(Excerpts from a dataset)
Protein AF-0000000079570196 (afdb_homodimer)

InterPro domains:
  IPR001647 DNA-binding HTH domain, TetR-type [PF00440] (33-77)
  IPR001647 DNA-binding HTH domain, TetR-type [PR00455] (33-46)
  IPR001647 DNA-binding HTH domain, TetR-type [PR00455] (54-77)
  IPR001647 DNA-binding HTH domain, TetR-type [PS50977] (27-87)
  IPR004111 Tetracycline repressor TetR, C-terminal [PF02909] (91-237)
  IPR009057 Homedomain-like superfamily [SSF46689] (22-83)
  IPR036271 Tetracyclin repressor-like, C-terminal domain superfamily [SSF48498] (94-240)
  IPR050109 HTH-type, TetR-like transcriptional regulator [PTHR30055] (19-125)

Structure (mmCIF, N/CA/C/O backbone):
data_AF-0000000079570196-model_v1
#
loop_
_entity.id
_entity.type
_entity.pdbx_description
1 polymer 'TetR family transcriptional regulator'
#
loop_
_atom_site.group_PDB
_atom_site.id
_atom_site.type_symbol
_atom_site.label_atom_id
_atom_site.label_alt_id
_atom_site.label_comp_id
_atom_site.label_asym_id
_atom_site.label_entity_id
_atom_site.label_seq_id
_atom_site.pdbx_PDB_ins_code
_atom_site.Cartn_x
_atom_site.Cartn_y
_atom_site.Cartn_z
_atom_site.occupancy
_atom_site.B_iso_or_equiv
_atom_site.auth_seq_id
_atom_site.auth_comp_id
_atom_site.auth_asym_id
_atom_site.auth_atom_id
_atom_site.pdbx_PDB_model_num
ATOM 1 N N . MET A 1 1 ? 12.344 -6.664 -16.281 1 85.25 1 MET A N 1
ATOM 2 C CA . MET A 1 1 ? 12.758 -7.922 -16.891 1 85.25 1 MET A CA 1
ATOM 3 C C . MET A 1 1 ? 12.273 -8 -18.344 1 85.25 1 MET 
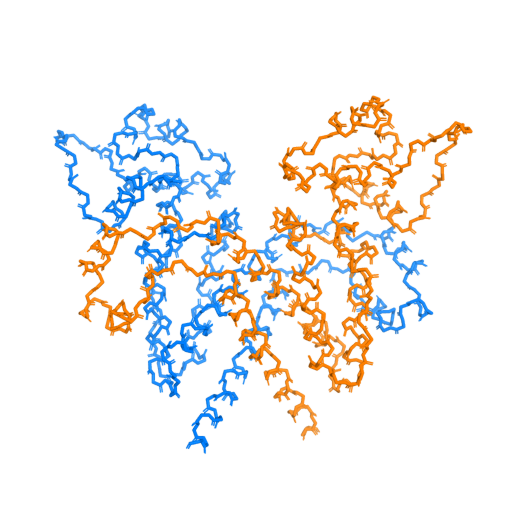A C 1
ATOM 5 O O . MET A 1 1 ? 11.156 -7.582 -18.641 1 85.25 1 MET A O 1
ATOM 9 N N . ASN A 1 2 ? 13.117 -8.516 -19.156 1 87.62 2 ASN A N 1
ATOM 10 C CA . ASN A 1 2 ? 12.672 -8.758 -20.531 1 87.62 2 ASN A CA 1
ATOM 11 C C . ASN A 1 2 ? 11.961 -10.102 -20.656 1 87.62 2 ASN A C 1
ATOM 13 O O . ASN A 1 2 ? 11.82 -10.828 -19.672 1 87.62 2 ASN A O 1
ATOM 17 N N . GLU A 1 3 ? 11.508 -10.375 -21.812 1 88.81 3 GLU A N 1
ATOM 18 C CA . GLU A 1 3 ? 10.688 -11.562 -22.047 1 88.81 3 GLU A CA 1
ATOM 19 C C . GLU A 1 3 ? 11.453 -12.836 -21.688 1 88.81 3 GLU A C 1
ATOM 21 O O . GLU A 1 3 ? 10.891 -13.75 -21.078 1 88.81 3 GLU A O 1
ATOM 26 N N . GLN A 1 4 ? 12.68 -12.914 -22.078 1 89.12 4 GLN A N 1
ATOM 27 C CA . GLN A 1 4 ? 13.492 -14.094 -21.828 1 89.12 4 GLN A CA 1
ATOM 28 C C . GLN A 1 4 ? 13.719 -14.297 -20.328 1 89.12 4 GLN A C 1
ATOM 30 O O . GLN A 1 4 ? 13.68 -15.43 -19.844 1 89.12 4 GLN A O 1
ATOM 35 N N . GLU A 1 5 ? 13.961 -13.227 -19.641 1 90.94 5 GLU A N 1
ATOM 36 C CA . GLU A 1 5 ? 14.141 -13.281 -18.188 1 90.94 5 GLU A CA 1
ATOM 37 C C . GLU A 1 5 ? 12.867 -13.773 -17.5 1 90.94 5 GLU A C 1
ATOM 39 O O . GLU A 1 5 ? 12.938 -14.562 -16.547 1 90.94 5 GLU A O 1
ATOM 44 N N . ILE A 1 6 ? 11.742 -13.312 -17.984 1 93.31 6 ILE A N 1
ATOM 45 C CA . ILE A 1 6 ? 10.453 -13.688 -17.406 1 93.31 6 ILE A CA 1
ATOM 46 C C . ILE A 1 6 ? 10.219 -15.18 -17.594 1 93.31 6 ILE A C 1
ATOM 48 O O . ILE A 1 6 ? 9.828 -15.883 -16.656 1 93.31 6 ILE A O 1
ATOM 52 N N . GLU A 1 7 ? 10.43 -15.617 -18.812 1 92.88 7 GLU A N 1
ATOM 53 C CA . GLU A 1 7 ? 10.297 -17.047 -19.047 1 92.88 7 GLU A CA 1
ATOM 54 C C . GLU A 1 7 ? 11.219 -17.844 -18.141 1 92.88 7 GLU A C 1
ATOM 56 O O . GLU A 1 7 ? 10.797 -18.844 -17.547 1 92.88 7 GLU A O 1
ATOM 61 N N . HIS A 1 8 ? 12.445 -17.422 -18.078 1 93.25 8 HI
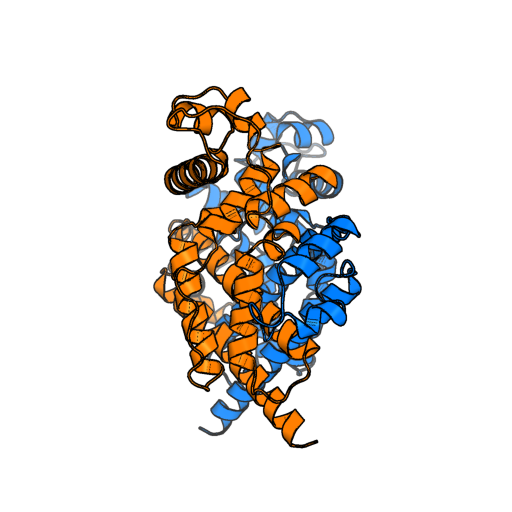S A N 1
ATOM 62 C CA . HIS A 1 8 ? 13.453 -18.141 -17.312 1 93.25 8 HIS A CA 1
ATOM 63 C C . HIS A 1 8 ? 13.062 -18.219 -15.844 1 93.25 8 HIS A C 1
ATOM 65 O O . HIS A 1 8 ? 13.109 -19.297 -15.242 1 93.25 8 HIS A O 1
ATOM 71 N N . VAL A 1 9 ? 12.656 -17.125 -15.281 1 95.12 9 VAL A N 1
ATOM 72 C CA . VAL A 1 9 ? 12.336 -17.094 -13.859 1 95.12 9 VAL A CA 1
ATOM 73 C C . VAL A 1 9 ? 11.102 -17.953 -13.586 1 95.12 9 VAL A C 1
ATOM 75 O O . VAL A 1 9 ? 11.016 -18.625 -12.555 1 95.12 9 VAL A O 1
ATOM 78 N N . LEU A 1 10 ? 10.133 -17.953 -14.453 1 95.81 10 LEU A N 1
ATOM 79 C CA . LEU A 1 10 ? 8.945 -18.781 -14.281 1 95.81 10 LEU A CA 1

*WORK ORDER*
Output every record above exactly, leaving out the pictures.

*OUTPUT OF THE EXERCISE*
Protein AF-0000000079570196 (afdb_homodimer)

InterPro domains:
  IPR001647 DNA-binding HTH domain, TetR-type [PF00440] (33-77)
  IPR001647 DNA-binding HTH domain, TetR-type [PR00455] (33-46)
  IPR001647 DNA-binding HTH domain, TetR-type [PR00455] (54-77)
  IPR001647 DNA-binding HTH domain, TetR-type [PS50977] (27-87)
  IPR004111 Tetracycline repressor TetR, C-terminal [PF02909] (91-237)
  IPR009057 Homedomain-like superfamily [SSF46689] (22-83)
  IPR036271 Tetracyclin repressor-like, C-terminal domain superfamily [SSF48498] (94-240)
  IPR050109 HTH-type, TetR-like transcriptional regulator [PTHR30055] (19-125)

Structure (mmCIF, N/CA/C/O backbone):
data_AF-0000000079570196-model_v1
#
loop_
_entity.id
_entity.type
_entity.pdbx_description
1 polymer 'TetR family transcriptional regulator'
#
loop_
_atom_site.group_PDB
_atom_site.id
_atom_site.type_symbol
_atom_site.label_atom_id
_atom_site.label_alt_id
_atom_site.label_comp_id
_atom_site.label_asym_id
_atom_site.label_entity_id
_atom_site.label_seq_id
_atom_site.pdbx_PDB_ins_code
_atom_site.Cartn_x
_atom_site.Cartn_y
_atom_site.Cartn_z
_atom_site.occupancy
_atom_site.B_iso_or_equiv
_atom_site.auth_seq_id
_atom_site.auth_comp_id
_atom_site.auth_asym_id
_atom_site.auth_atom_id
_atom_site.pdbx_PDB_model_num
ATOM 1 N N . MET A 1 1 ? 12.344 -6.664 -16.281 1 85.25 1 MET A N 1
ATOM 2 C CA . MET A 1 1 ? 12.758 -7.922 -16.891 1 85.25 1 MET A CA 1
ATOM 3 C C . MET A 1 1 ? 12.273 -8 -18.344 1 85.25 1 MET 
A C 1
ATOM 5 O O . MET A 1 1 ? 11.156 -7.582 -18.641 1 85.25 1 MET A O 1
ATOM 9 N N . ASN A 1 2 ? 13.117 -8.516 -19.156 1 87.62 2 ASN A N 1
ATOM 10 C CA . ASN A 1 2 ? 12.672 -8.758 -20.531 1 87.62 2 ASN A CA 1
ATOM 11 C C . ASN A 1 2 ? 11.961 -10.102 -20.656 1 87.62 2 ASN A C 1
ATOM 13 O O . ASN A 1 2 ? 11.82 -10.828 -19.672 1 87.62 2 ASN A O 1
ATOM 17 N N . GLU A 1 3 ? 11.508 -10.375 -21.812 1 88.81 3 GLU A N 1
ATOM 18 C CA . GLU A 1 3 ? 10.688 -11.562 -22.047 1 88.81 3 GLU A CA 1
ATOM 19 C C . GLU A 1 3 ? 11.453 -12.836 -21.688 1 88.81 3 GLU A C 1
ATOM 21 O O . GLU A 1 3 ? 10.891 -13.75 -21.078 1 88.81 3 GLU A O 1
ATOM 26 N N . GLN A 1 4 ? 12.68 -12.914 -22.078 1 89.12 4 GLN A N 1
ATOM 27 C CA . GLN A 1 4 ? 13.492 -14.094 -21.828 1 89.12 4 GLN A CA 1
ATOM 28 C C . GLN A 1 4 ? 13.719 -14.297 -20.328 1 89.12 4 GLN A C 1
ATOM 30 O O . GLN A 1 4 ? 13.68 -15.43 -19.844 1 89.12 4 GLN A O 1
ATOM 35 N N . GLU A 1 5 ? 13.961 -13.227 -19.641 1 90.94 5 GLU A N 1
ATOM 36 C CA . GLU A 1 5 ? 14.141 -13.281 -18.188 1 90.94 5 GLU A CA 1
ATOM 37 C C . GLU A 1 5 ? 12.867 -13.773 -17.5 1 90.94 5 GLU A C 1
ATOM 39 O O . GLU A 1 5 ? 12.938 -14.562 -16.547 1 90.94 5 GLU A O 1
ATOM 44 N N . ILE A 1 6 ? 11.742 -13.312 -17.984 1 93.31 6 ILE A N 1
ATOM 45 C CA . ILE A 1 6 ? 10.453 -13.688 -17.406 1 93.31 6 ILE A CA 1
ATOM 46 C C . ILE A 1 6 ? 10.219 -15.18 -17.594 1 93.31 6 ILE A C 1
ATOM 48 O O . ILE A 1 6 ? 9.828 -15.883 -16.656 1 93.31 6 ILE A O 1
ATOM 52 N N . GLU A 1 7 ? 10.43 -15.617 -18.812 1 92.88 7 GLU A N 1
ATOM 53 C CA . GLU A 1 7 ? 10.297 -17.047 -19.047 1 92.88 7 GLU A CA 1
ATOM 54 C C . GLU A 1 7 ? 11.219 -17.844 -18.141 1 92.88 7 GLU A C 1
ATOM 56 O O . GLU A 1 7 ? 10.797 -18.844 -17.547 1 92.88 7 GLU A O 1
ATOM 61 N N . HIS A 1 8 ? 12.445 -17.422 -18.078 1 93.25 8 HI
S A N 1
ATOM 62 C CA . HIS A 1 8 ? 13.453 -18.141 -17.312 1 93.25 8 HIS A CA 1
ATOM 63 C C . HIS A 1 8 ? 13.062 -18.219 -15.844 1 93.25 8 HIS A C 1
ATOM 65 O O . HIS A 1 8 ? 13.109 -19.297 -15.242 1 93.25 8 HIS A O 1
ATOM 71 N N . VAL A 1 9 ? 12.656 -17.125 -15.281 1 95.12 9 VAL A N 1
ATOM 72 C CA . VAL A 1 9 ? 12.336 -17.094 -13.859 1 95.12 9 VAL A CA 1
ATOM 73 C C . VAL A 1 9 ? 11.102 -17.953 -13.586 1 95.12 9 VAL A C 1
ATOM 75 O O . VAL A 1 9 ? 11.016 -18.625 -12.555 1 95.12 9 VAL A O 1
ATOM 78 N N . LEU A 1 10 ? 10.133 -17.953 -14.453 1 95.81 10 LEU A N 1
ATOM 79 C CA . LEU A 1 10 ? 8.945 -18.781 -14.281 1 95.81 10 LEU A CA 1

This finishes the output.